January 18, 2012

I THINK WE’RE GOING TO FIND OUT: What Would New York Look Like With A Smaller Financial Sector?

I think you can credit the financial industry for New York’s revival. Oh, one can point to all the vibrant creative arts and their near-cousins in advertising and publishing; one can sing paeans to the city’s energy, its tremendous diversity, its nearly unmatched food culture. But let those of us who lived there in the 1970s and the 1980s also recall that it was violent, crime ridden, and oh yes, depopulating. (Between 1950 and 1980 the city lost more than 10% of its population). Its infrastructure was decaying, particularly the subway, and no one who had alternatives rode the subways after rush hour. In the early 1970s, the city flirted with bankruptcy; after the 1977 blackout, it endured widespread looting that bordered on riots.

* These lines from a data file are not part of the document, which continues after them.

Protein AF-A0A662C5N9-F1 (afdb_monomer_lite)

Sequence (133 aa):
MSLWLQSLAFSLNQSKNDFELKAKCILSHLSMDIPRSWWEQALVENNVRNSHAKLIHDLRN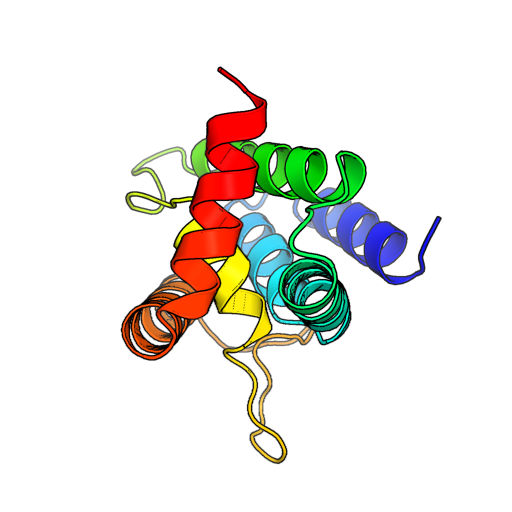ELLTTSESEPIGKIDTGLLIALAYIDKQGEFPKFGSSDSPYSVEEYLANAKKNFESRPELKKIANLIDNDQS

Radius of gyration: 13.96 Å; chains: 1; bounding box: 36×30×35 Å

Structure (mmCIF, N/CA/C/O backbone):
data_AF-A0A662C5N9-F1
#
_entry.id   AF-A0A662C5N9-F1
#
loop_
_atom_site.group_PDB
_atom_site.id
_atom_site.type_symbol
_atom_site.label_atom_id
_atom_site.label_alt_id
_atom_site.label_comp_id
_atom_site.label_asym_id
_atom_site.label_entity_id
_atom_site.label_seq_id
_atom_site.pdbx_PDB_ins_code
_atom_site.Cartn_x
_atom_site.Cartn_y
_atom_site.Cartn_z
_atom_site.occupancy
_atom_site.B_iso_or_equiv
_atom_site.auth_seq_id
_atom_site.auth_comp_id
_atom_site.auth_asym_id
_atom_site.auth_atom_id
_atom_site.pdbx_PDB_model_num
ATOM 1 N N . MET A 1 1 ? 1.537 -17.942 6.916 1.00 59.25 1 MET A N 1
ATOM 2 C CA . MET A 1 1 ? 1.721 -16.924 5.855 1.00 59.25 1 MET A CA 1
ATOM 3 C C . MET A 1 1 ? 0.444 -16.857 5.040 1.00 59.25 1 MET A C 1
ATOM 5 O O . MET A 1 1 ? -0.108 -17.914 4.767 1.00 59.25 1 MET A O 1
ATOM 9 N N . SER A 1 2 ? -0.051 -15.665 4.702 1.00 84.38 2 SER A N 1
ATOM 10 C CA . SER A 1 2 ? -1.223 -15.528 3.825 1.00 84.38 2 SER A CA 1
ATOM 11 C C . SER A 1 2 ? -0.843 -15.799 2.365 1.00 84.38 2 SER A C 1
ATOM 13 O O . SER A 1 2 ? 0.300 -15.562 1.971 1.00 84.38 2 SER A O 1
ATOM 15 N N . LEU A 1 3 ? -1.802 -16.261 1.556 1.00 87.12 3 LEU A N 1
ATOM 16 C CA . LEU A 1 3 ? -1.612 -16.436 0.108 1.00 87.12 3 LEU A CA 1
ATOM 17 C C . LEU A 1 3 ? -1.234 -15.115 -0.579 1.00 87.12 3 LEU A C 1
ATOM 19 O O . LEU A 1 3 ? -0.400 -15.104 -1.477 1.00 87.12 3 LEU A O 1
ATOM 23 N N . TRP A 1 4 ? -1.773 -13.994 -0.093 1.00 91.44 4 TRP A N 1
ATOM 24 C CA . TRP A 1 4 ? -1.412 -12.658 -0.571 1.00 91.44 4 TRP A CA 1
ATOM 25 C C . TRP A 1 4 ? 0.078 -12.346 -0.360 1.00 91.44 4 TRP A C 1
ATOM 27 O O . TRP A 1 4 ? 0.744 -11.900 -1.289 1.00 91.44 4 TRP A O 1
ATOM 37 N N . LEU A 1 5 ? 0.636 -12.647 0.824 1.00 88.06 5 LEU A N 1
ATOM 38 C CA . LEU A 1 5 ? 2.062 -12.421 1.102 1.00 88.06 5 LEU A CA 1
ATOM 39 C C . LEU A 1 5 ? 2.959 -13.321 0.246 1.00 88.06 5 LEU A C 1
ATOM 41 O O . LEU A 1 5 ? 4.009 -12.878 -0.210 1.00 88.06 5 LEU A O 1
ATOM 45 N N . GLN A 1 6 ? 2.549 -14.572 0.016 1.00 88.38 6 GLN A N 1
ATOM 46 C CA . GLN A 1 6 ? 3.276 -15.493 -0.863 1.00 88.38 6 GLN A CA 1
ATOM 47 C C . GLN A 1 6 ? 3.277 -14.998 -2.315 1.00 88.38 6 GLN A C 1
ATOM 49 O O . GLN A 1 6 ? 4.325 -15.006 -2.954 1.00 88.38 6 GLN A O 1
ATOM 54 N N . SER A 1 7 ? 2.130 -14.515 -2.804 1.00 89.69 7 SER A N 1
ATOM 55 C CA . SER A 1 7 ? 1.991 -13.924 -4.141 1.00 89.69 7 SER A CA 1
ATOM 56 C C . SER A 1 7 ? 2.873 -12.688 -4.314 1.00 89.69 7 SER A C 1
ATOM 58 O O . SER A 1 7 ? 3.603 -12.582 -5.302 1.00 89.69 7 SER A O 1
ATOM 60 N N . LEU A 1 8 ? 2.873 -11.788 -3.326 1.00 90.38 8 LEU A N 1
ATOM 61 C CA . LEU A 1 8 ? 3.714 -10.594 -3.348 1.00 90.38 8 LEU A CA 1
ATOM 62 C C . LEU A 1 8 ? 5.199 -10.966 -3.365 1.00 90.38 8 LEU A C 1
ATOM 64 O O . LEU A 1 8 ? 5.940 -10.483 -4.214 1.00 90.38 8 LEU A O 1
ATOM 68 N N . ALA A 1 9 ? 5.631 -11.863 -2.475 1.00 89.69 9 ALA A N 1
ATOM 69 C CA . ALA A 1 9 ? 7.022 -12.305 -2.415 1.00 89.69 9 ALA A CA 1
ATOM 70 C C . ALA A 1 9 ? 7.476 -12.974 -3.723 1.00 89.69 9 ALA A C 1
ATOM 72 O O . ALA A 1 9 ? 8.577 -12.710 -4.206 1.00 89.69 9 ALA A O 1
ATOM 73 N N . PHE A 1 10 ? 6.621 -13.809 -4.322 1.00 88.56 10 PHE A N 1
ATOM 74 C CA . PHE A 1 10 ? 6.893 -14.429 -5.617 1.00 88.56 10 PHE A CA 1
ATOM 75 C C . PHE A 1 10 ? 7.030 -13.384 -6.732 1.00 88.56 10 PHE A C 1
ATOM 77 O O . PHE A 1 10 ? 7.989 -13.436 -7.502 1.00 88.56 10 PHE A O 1
ATOM 84 N N . SER A 1 11 ? 6.117 -12.411 -6.777 1.00 87.12 11 SER A N 1
ATOM 85 C CA . SER A 1 11 ? 6.117 -11.337 -7.777 1.00 87.12 11 SER A CA 1
ATOM 86 C C . SER A 1 11 ? 7.366 -10.459 -7.666 1.00 87.12 11 SER A C 1
ATOM 88 O O . SER A 1 11 ? 8.034 -10.214 -8.664 1.00 87.12 11 SER A O 1
ATOM 90 N N . LEU A 1 12 ? 7.751 -10.078 -6.444 1.00 88.19 12 LEU A N 1
ATOM 91 C CA . LEU A 1 12 ? 8.970 -9.304 -6.187 1.00 88.19 12 LEU A CA 1
ATOM 92 C C . LEU A 1 12 ? 10.248 -10.058 -6.580 1.00 88.19 12 LEU A C 1
ATOM 94 O O . LEU A 1 12 ? 11.214 -9.448 -7.036 1.00 88.19 12 LEU A O 1
ATOM 98 N N . ASN A 1 13 ? 10.268 -11.384 -6.417 1.00 86.62 13 ASN A N 1
ATOM 99 C CA . ASN A 1 13 ? 11.404 -12.203 -6.832 1.00 86.62 13 ASN A CA 1
ATOM 100 C C . ASN A 1 13 ? 11.511 -12.311 -8.365 1.00 86.62 13 ASN A C 1
ATOM 102 O O . ASN A 1 13 ? 12.619 -12.317 -8.898 1.00 86.62 13 ASN A O 1
ATOM 106 N N . GLN A 1 14 ? 10.376 -12.365 -9.070 1.00 85.75 14 GLN A N 1
ATOM 107 C CA . GLN A 1 14 ? 10.319 -12.344 -10.539 1.00 85.75 14 GLN A CA 1
ATOM 108 C C . GLN A 1 14 ? 10.781 -10.993 -11.105 1.00 85.75 14 GLN A C 1
ATOM 110 O O . GLN A 1 14 ? 11.497 -10.951 -12.101 1.00 85.75 14 GLN A O 1
ATOM 115 N N . SER A 1 15 ? 10.435 -9.891 -10.437 1.00 81.69 15 SER A N 1
ATOM 116 C CA . SER A 1 15 ? 10.735 -8.524 -10.873 1.00 81.69 15 SER A CA 1
ATOM 117 C C . SER A 1 15 ? 12.069 -7.977 -10.346 1.00 81.69 15 SER A C 1
ATOM 119 O O . SER A 1 15 ? 12.274 -6.767 -10.324 1.00 81.69 15 SER A O 1
ATOM 121 N N . LYS A 1 16 ? 12.987 -8.831 -9.871 1.00 75.25 16 LYS A N 1
ATOM 122 C CA . LYS A 1 16 ? 14.204 -8.394 -9.158 1.00 75.25 16 LYS A CA 1
ATOM 123 C C . LYS A 1 16 ? 15.083 -7.419 -9.958 1.00 75.25 16 LYS A C 1
ATOM 125 O O . LYS A 1 16 ? 15.733 -6.572 -9.353 1.00 75.25 16 LYS A O 1
ATOM 130 N N . ASN A 1 17 ? 15.089 -7.544 -11.285 1.00 80.12 17 ASN A N 1
ATOM 131 C CA . ASN A 1 17 ? 15.909 -6.733 -12.192 1.00 80.12 17 ASN A CA 1
ATOM 132 C C . ASN A 1 17 ? 15.088 -5.721 -13.009 1.00 80.12 17 ASN A C 1
ATOM 134 O O . ASN A 1 17 ? 15.638 -5.081 -13.899 1.00 80.12 17 ASN A O 1
ATOM 138 N N . ASP A 1 18 ? 13.784 -5.613 -12.747 1.00 86.12 18 ASP A N 1
ATOM 139 C CA . ASP A 1 18 ? 12.880 -4.711 -13.455 1.00 86.12 18 ASP A CA 1
ATOM 140 C C . ASP A 1 18 ? 12.164 -3.829 -12.433 1.00 86.12 18 ASP A C 1
ATOM 142 O O . ASP A 1 18 ? 11.239 -4.244 -11.731 1.00 86.12 18 ASP A O 1
ATOM 146 N N . PHE A 1 19 ? 12.660 -2.602 -12.332 1.00 85.06 19 PHE A N 1
ATOM 147 C CA . PHE A 1 19 ? 12.197 -1.595 -11.396 1.00 85.06 19 PHE A CA 1
ATOM 148 C C . PHE A 1 19 ? 10.726 -1.219 -11.608 1.00 85.06 19 PHE A C 1
ATOM 150 O O . PHE A 1 19 ? 9.948 -1.163 -10.654 1.00 85.06 19 PHE A O 1
ATOM 157 N N . GLU A 1 20 ? 10.316 -1.018 -12.858 1.00 84.50 20 GLU A N 1
ATOM 158 C CA . GLU A 1 20 ? 8.941 -0.646 -13.177 1.00 84.50 20 GLU A CA 1
ATOM 159 C C . GLU A 1 20 ? 7.990 -1.802 -12.859 1.00 84.50 20 GLU A C 1
ATOM 161 O O . GLU A 1 20 ? 6.971 -1.613 -12.185 1.00 84.50 20 GLU A O 1
ATOM 166 N N . LEU A 1 21 ? 8.361 -3.024 -13.250 1.00 85.81 21 LEU A N 1
ATOM 167 C CA . LEU A 1 21 ? 7.582 -4.217 -12.940 1.00 85.81 21 LEU A CA 1
ATOM 168 C C . LEU A 1 21 ? 7.456 -4.420 -11.429 1.00 85.81 21 LEU A C 1
ATOM 170 O O . LEU A 1 21 ? 6.371 -4.716 -10.935 1.00 85.81 21 LEU A O 1
ATOM 174 N N . LYS A 1 22 ? 8.535 -4.203 -10.676 1.00 88.44 22 LYS A N 1
ATOM 175 C CA . LYS A 1 22 ? 8.536 -4.304 -9.215 1.00 88.44 22 LYS A CA 1
ATOM 176 C C . LYS A 1 22 ? 7.598 -3.288 -8.573 1.00 88.44 22 LYS A C 1
ATOM 178 O O . LYS A 1 22 ? 6.805 -3.659 -7.705 1.00 88.44 22 LYS A O 1
ATOM 183 N N . ALA A 1 23 ? 7.634 -2.036 -9.027 1.00 88.75 23 ALA A N 1
ATOM 184 C CA . ALA A 1 23 ? 6.704 -1.009 -8.574 1.00 88.75 23 ALA A CA 1
ATOM 185 C C . ALA A 1 23 ? 5.254 -1.406 -8.882 1.00 88.75 23 ALA A C 1
ATOM 187 O O . ALA A 1 23 ? 4.413 -1.410 -7.980 1.00 88.75 23 ALA A O 1
ATOM 188 N N . LYS A 1 24 ? 4.964 -1.849 -10.112 1.00 88.88 24 LYS A N 1
ATOM 189 C CA . LYS A 1 24 ? 3.635 -2.352 -10.493 1.00 88.88 24 LYS A CA 1
ATOM 190 C C . LYS A 1 24 ? 3.194 -3.544 -9.643 1.00 88.88 24 LYS A C 1
ATOM 192 O O . LYS A 1 24 ? 2.031 -3.603 -9.238 1.00 88.88 24 LYS A O 1
ATOM 197 N N . CYS A 1 25 ? 4.090 -4.471 -9.311 1.00 89.81 25 CYS A N 1
ATOM 198 C CA . CYS A 1 25 ? 3.782 -5.593 -8.426 1.00 89.81 25 CYS A CA 1
ATOM 199 C C . CYS A 1 25 ? 3.361 -5.111 -7.034 1.00 89.81 25 CYS A C 1
ATOM 201 O O . CYS A 1 25 ? 2.348 -5.573 -6.516 1.00 89.81 25 CYS A O 1
ATOM 203 N N . ILE A 1 26 ? 4.079 -4.158 -6.439 1.00 91.44 26 ILE A N 1
ATOM 204 C CA . ILE A 1 26 ? 3.716 -3.611 -5.124 1.00 91.44 26 ILE A CA 1
ATOM 205 C C . ILE A 1 26 ? 2.361 -2.895 -5.197 1.00 91.44 26 ILE A C 1
ATOM 207 O O . ILE A 1 26 ? 1.471 -3.172 -4.392 1.00 91.44 26 ILE A O 1
ATOM 211 N N . LEU A 1 27 ? 2.182 -2.009 -6.179 1.00 92.00 27 LEU A N 1
ATOM 212 C CA . LEU A 1 27 ? 0.975 -1.192 -6.313 1.00 92.00 27 LEU A CA 1
ATOM 213 C C . LEU A 1 27 ? -0.270 -2.043 -6.597 1.00 92.00 27 LEU A C 1
ATOM 215 O O . LEU A 1 27 ? -1.308 -1.838 -5.966 1.00 92.00 27 LEU A O 1
ATOM 219 N N . SER A 1 28 ? -0.164 -3.046 -7.473 1.00 91.75 28 SER A N 1
ATOM 220 C CA . SER A 1 28 ? -1.249 -4.001 -7.735 1.00 91.75 28 SER A CA 1
ATOM 221 C C . SER A 1 28 ? -1.624 -4.792 -6.486 1.00 91.75 28 SER A C 1
ATOM 223 O O . SER A 1 28 ? -2.799 -4.855 -6.135 1.00 91.75 28 SER A O 1
ATOM 225 N N . HIS A 1 29 ? -0.652 -5.325 -5.742 1.00 92.44 29 HIS A N 1
ATOM 226 C CA . HIS A 1 29 ? -0.940 -6.083 -4.524 1.00 92.44 29 HIS A CA 1
ATOM 227 C C . HIS A 1 29 ? -1.592 -5.219 -3.444 1.00 92.44 29 HIS A C 1
ATOM 229 O O . HIS A 1 29 ? -2.521 -5.689 -2.784 1.00 92.44 29 HIS A O 1
ATOM 235 N N . LEU A 1 30 ? -1.158 -3.964 -3.289 1.00 93.44 30 LEU A N 1
ATOM 236 C CA . LEU A 1 30 ? -1.779 -2.999 -2.376 1.00 93.44 30 LEU A CA 1
ATOM 237 C C . LEU A 1 30 ? -3.203 -2.606 -2.789 1.00 93.44 30 LEU A C 1
ATOM 239 O O . LEU A 1 30 ? -3.980 -2.186 -1.938 1.00 93.44 30 LEU A O 1
ATOM 243 N N . SER A 1 31 ? -3.553 -2.785 -4.063 1.00 92.81 31 SER A N 1
ATOM 244 C CA . SER A 1 31 ? -4.884 -2.490 -4.605 1.00 92.81 31 SER A CA 1
ATOM 245 C C . SER A 1 31 ? -5.881 -3.645 -4.471 1.00 92.81 31 SER A C 1
ATOM 247 O O . SER A 1 31 ? -7.061 -3.476 -4.762 1.00 92.81 31 SER A O 1
ATOM 249 N N . MET A 1 32 ? -5.430 -4.819 -4.016 1.00 91.06 32 MET A N 1
ATOM 250 C CA . MET A 1 32 ? -6.293 -5.980 -3.785 1.00 91.06 32 MET A CA 1
ATOM 251 C C . MET A 1 32 ? -7.195 -5.805 -2.547 1.00 91.06 32 MET A C 1
ATOM 253 O O . MET A 1 32 ? -6.936 -4.996 -1.656 1.00 91.06 32 MET A O 1
ATOM 257 N N . ASP A 1 33 ? -8.216 -6.658 -2.432 1.00 89.75 33 ASP A N 1
ATOM 258 C CA . ASP A 1 33 ? -9.180 -6.632 -1.319 1.00 89.75 33 ASP A CA 1
ATOM 259 C C . ASP A 1 33 ? -8.554 -6.959 0.056 1.00 89.75 33 ASP A C 1
ATOM 261 O O . ASP A 1 33 ? -9.098 -6.610 1.103 1.00 89.75 33 ASP A O 1
ATOM 265 N N . ILE A 1 34 ? -7.392 -7.618 0.086 1.00 91.56 34 ILE A N 1
ATOM 266 C CA . ILE A 1 34 ? -6.725 -7.997 1.339 1.00 91.56 34 ILE A CA 1
ATOM 267 C C . ILE A 1 34 ? -6.239 -6.752 2.112 1.00 91.56 34 ILE A C 1
ATOM 269 O O . ILE A 1 34 ? -6.705 -6.564 3.238 1.00 91.56 34 ILE A O 1
ATOM 273 N N . PRO A 1 35 ? -5.404 -5.857 1.543 1.00 92.62 35 PRO A N 1
ATOM 274 C CA . PRO A 1 35 ? -5.095 -4.560 2.149 1.00 92.62 35 PRO A CA 1
ATOM 275 C C . PRO A 1 35 ? -6.323 -3.757 2.582 1.00 92.62 35 PRO A C 1
ATOM 277 O O . PRO A 1 35 ? -6.320 -3.165 3.660 1.00 92.62 35 PRO A O 1
ATOM 280 N N . ARG A 1 36 ? -7.404 -3.784 1.790 1.00 92.19 36 ARG A N 1
ATOM 281 C CA . ARG A 1 36 ? -8.660 -3.096 2.124 1.00 92.19 36 ARG A CA 1
ATOM 282 C C . ARG A 1 36 ? -9.217 -3.561 3.463 1.00 92.19 36 ARG A C 1
ATOM 284 O O . ARG A 1 36 ? -9.512 -2.729 4.318 1.00 92.19 36 ARG A O 1
ATOM 291 N N . SER A 1 37 ? -9.288 -4.876 3.666 1.00 92.62 37 SER A N 1
ATOM 292 C CA . SER A 1 37 ? -9.786 -5.454 4.918 1.00 92.62 37 SER A CA 1
ATOM 293 C C . SER A 1 37 ? -8.956 -5.043 6.141 1.00 92.62 37 SER A C 1
ATOM 295 O O . SER A 1 37 ? -9.501 -4.876 7.231 1.00 92.62 37 SER A O 1
ATOM 297 N N . TRP A 1 38 ? -7.645 -4.822 5.976 1.00 94.25 38 TRP A N 1
ATOM 298 C CA . TRP A 1 38 ? -6.774 -4.368 7.063 1.00 94.25 38 TRP A CA 1
ATOM 299 C C . TRP A 1 38 ? -7.122 -2.955 7.510 1.00 94.25 38 TRP A C 1
ATOM 301 O O . TRP A 1 38 ? -7.187 -2.689 8.709 1.00 94.25 38 TRP A O 1
ATOM 311 N N . TRP A 1 39 ? -7.348 -2.058 6.552 1.00 93.81 39 TRP A N 1
ATOM 312 C CA . TRP A 1 39 ? -7.663 -0.659 6.830 1.00 93.81 39 TRP A CA 1
ATOM 313 C C . TRP A 1 39 ? -9.089 -0.484 7.324 1.00 93.81 39 TRP A C 1
ATOM 315 O O . TRP A 1 39 ? -9.317 0.307 8.233 1.00 93.81 39 TRP A O 1
ATOM 325 N N . GLU A 1 40 ? -10.034 -1.273 6.816 1.00 93.38 40 GLU A N 1
ATOM 326 C CA . GLU A 1 40 ? -11.392 -1.328 7.359 1.00 93.38 40 GLU A CA 1
ATOM 327 C C . GLU A 1 40 ? -11.390 -1.786 8.818 1.00 93.38 40 GLU A C 1
ATOM 329 O O . GLU A 1 40 ? -11.988 -1.122 9.665 1.00 93.38 40 GLU A O 1
ATOM 334 N N . GLN A 1 41 ? -10.655 -2.855 9.142 1.00 93.38 41 GLN A N 1
ATOM 335 C CA . GLN A 1 41 ? -10.512 -3.289 10.529 1.00 93.38 41 GLN A CA 1
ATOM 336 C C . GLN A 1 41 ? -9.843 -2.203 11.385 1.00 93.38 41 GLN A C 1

What turned this around was not the creative class, who were still flocking to rent-controlled apartments in the safer parts of town. No, what made the difference was money. Money bought peace among the city’s various interest groups, repaired infrastructure that had been neglected for decades, and paid for more police. It created jobs in construction and services and almost everything else you can imagine. And where did that money come from? Deregulation, and a 17-year bull market that inflated Wall Street salaries, and tax revenues right along with them. Without the financial renaissance, these days New York might well look a lot more like Detroit or St. Louis.

So it’s interesting to contemplate what it will look like, if the financial industry gets shrunk down to the size that many are hoping. The last time that happened, in the 1930s-1960s, New York had a lot of other businesses: shipping, manufacturing, and for that matter, being the corporate headquarters for so many national businesses. That’s pretty much ended. New York is now a specialist city: creative industries, finance, and tourism.

Well, they’re not going out of their way to make the tourists feel welcome, either.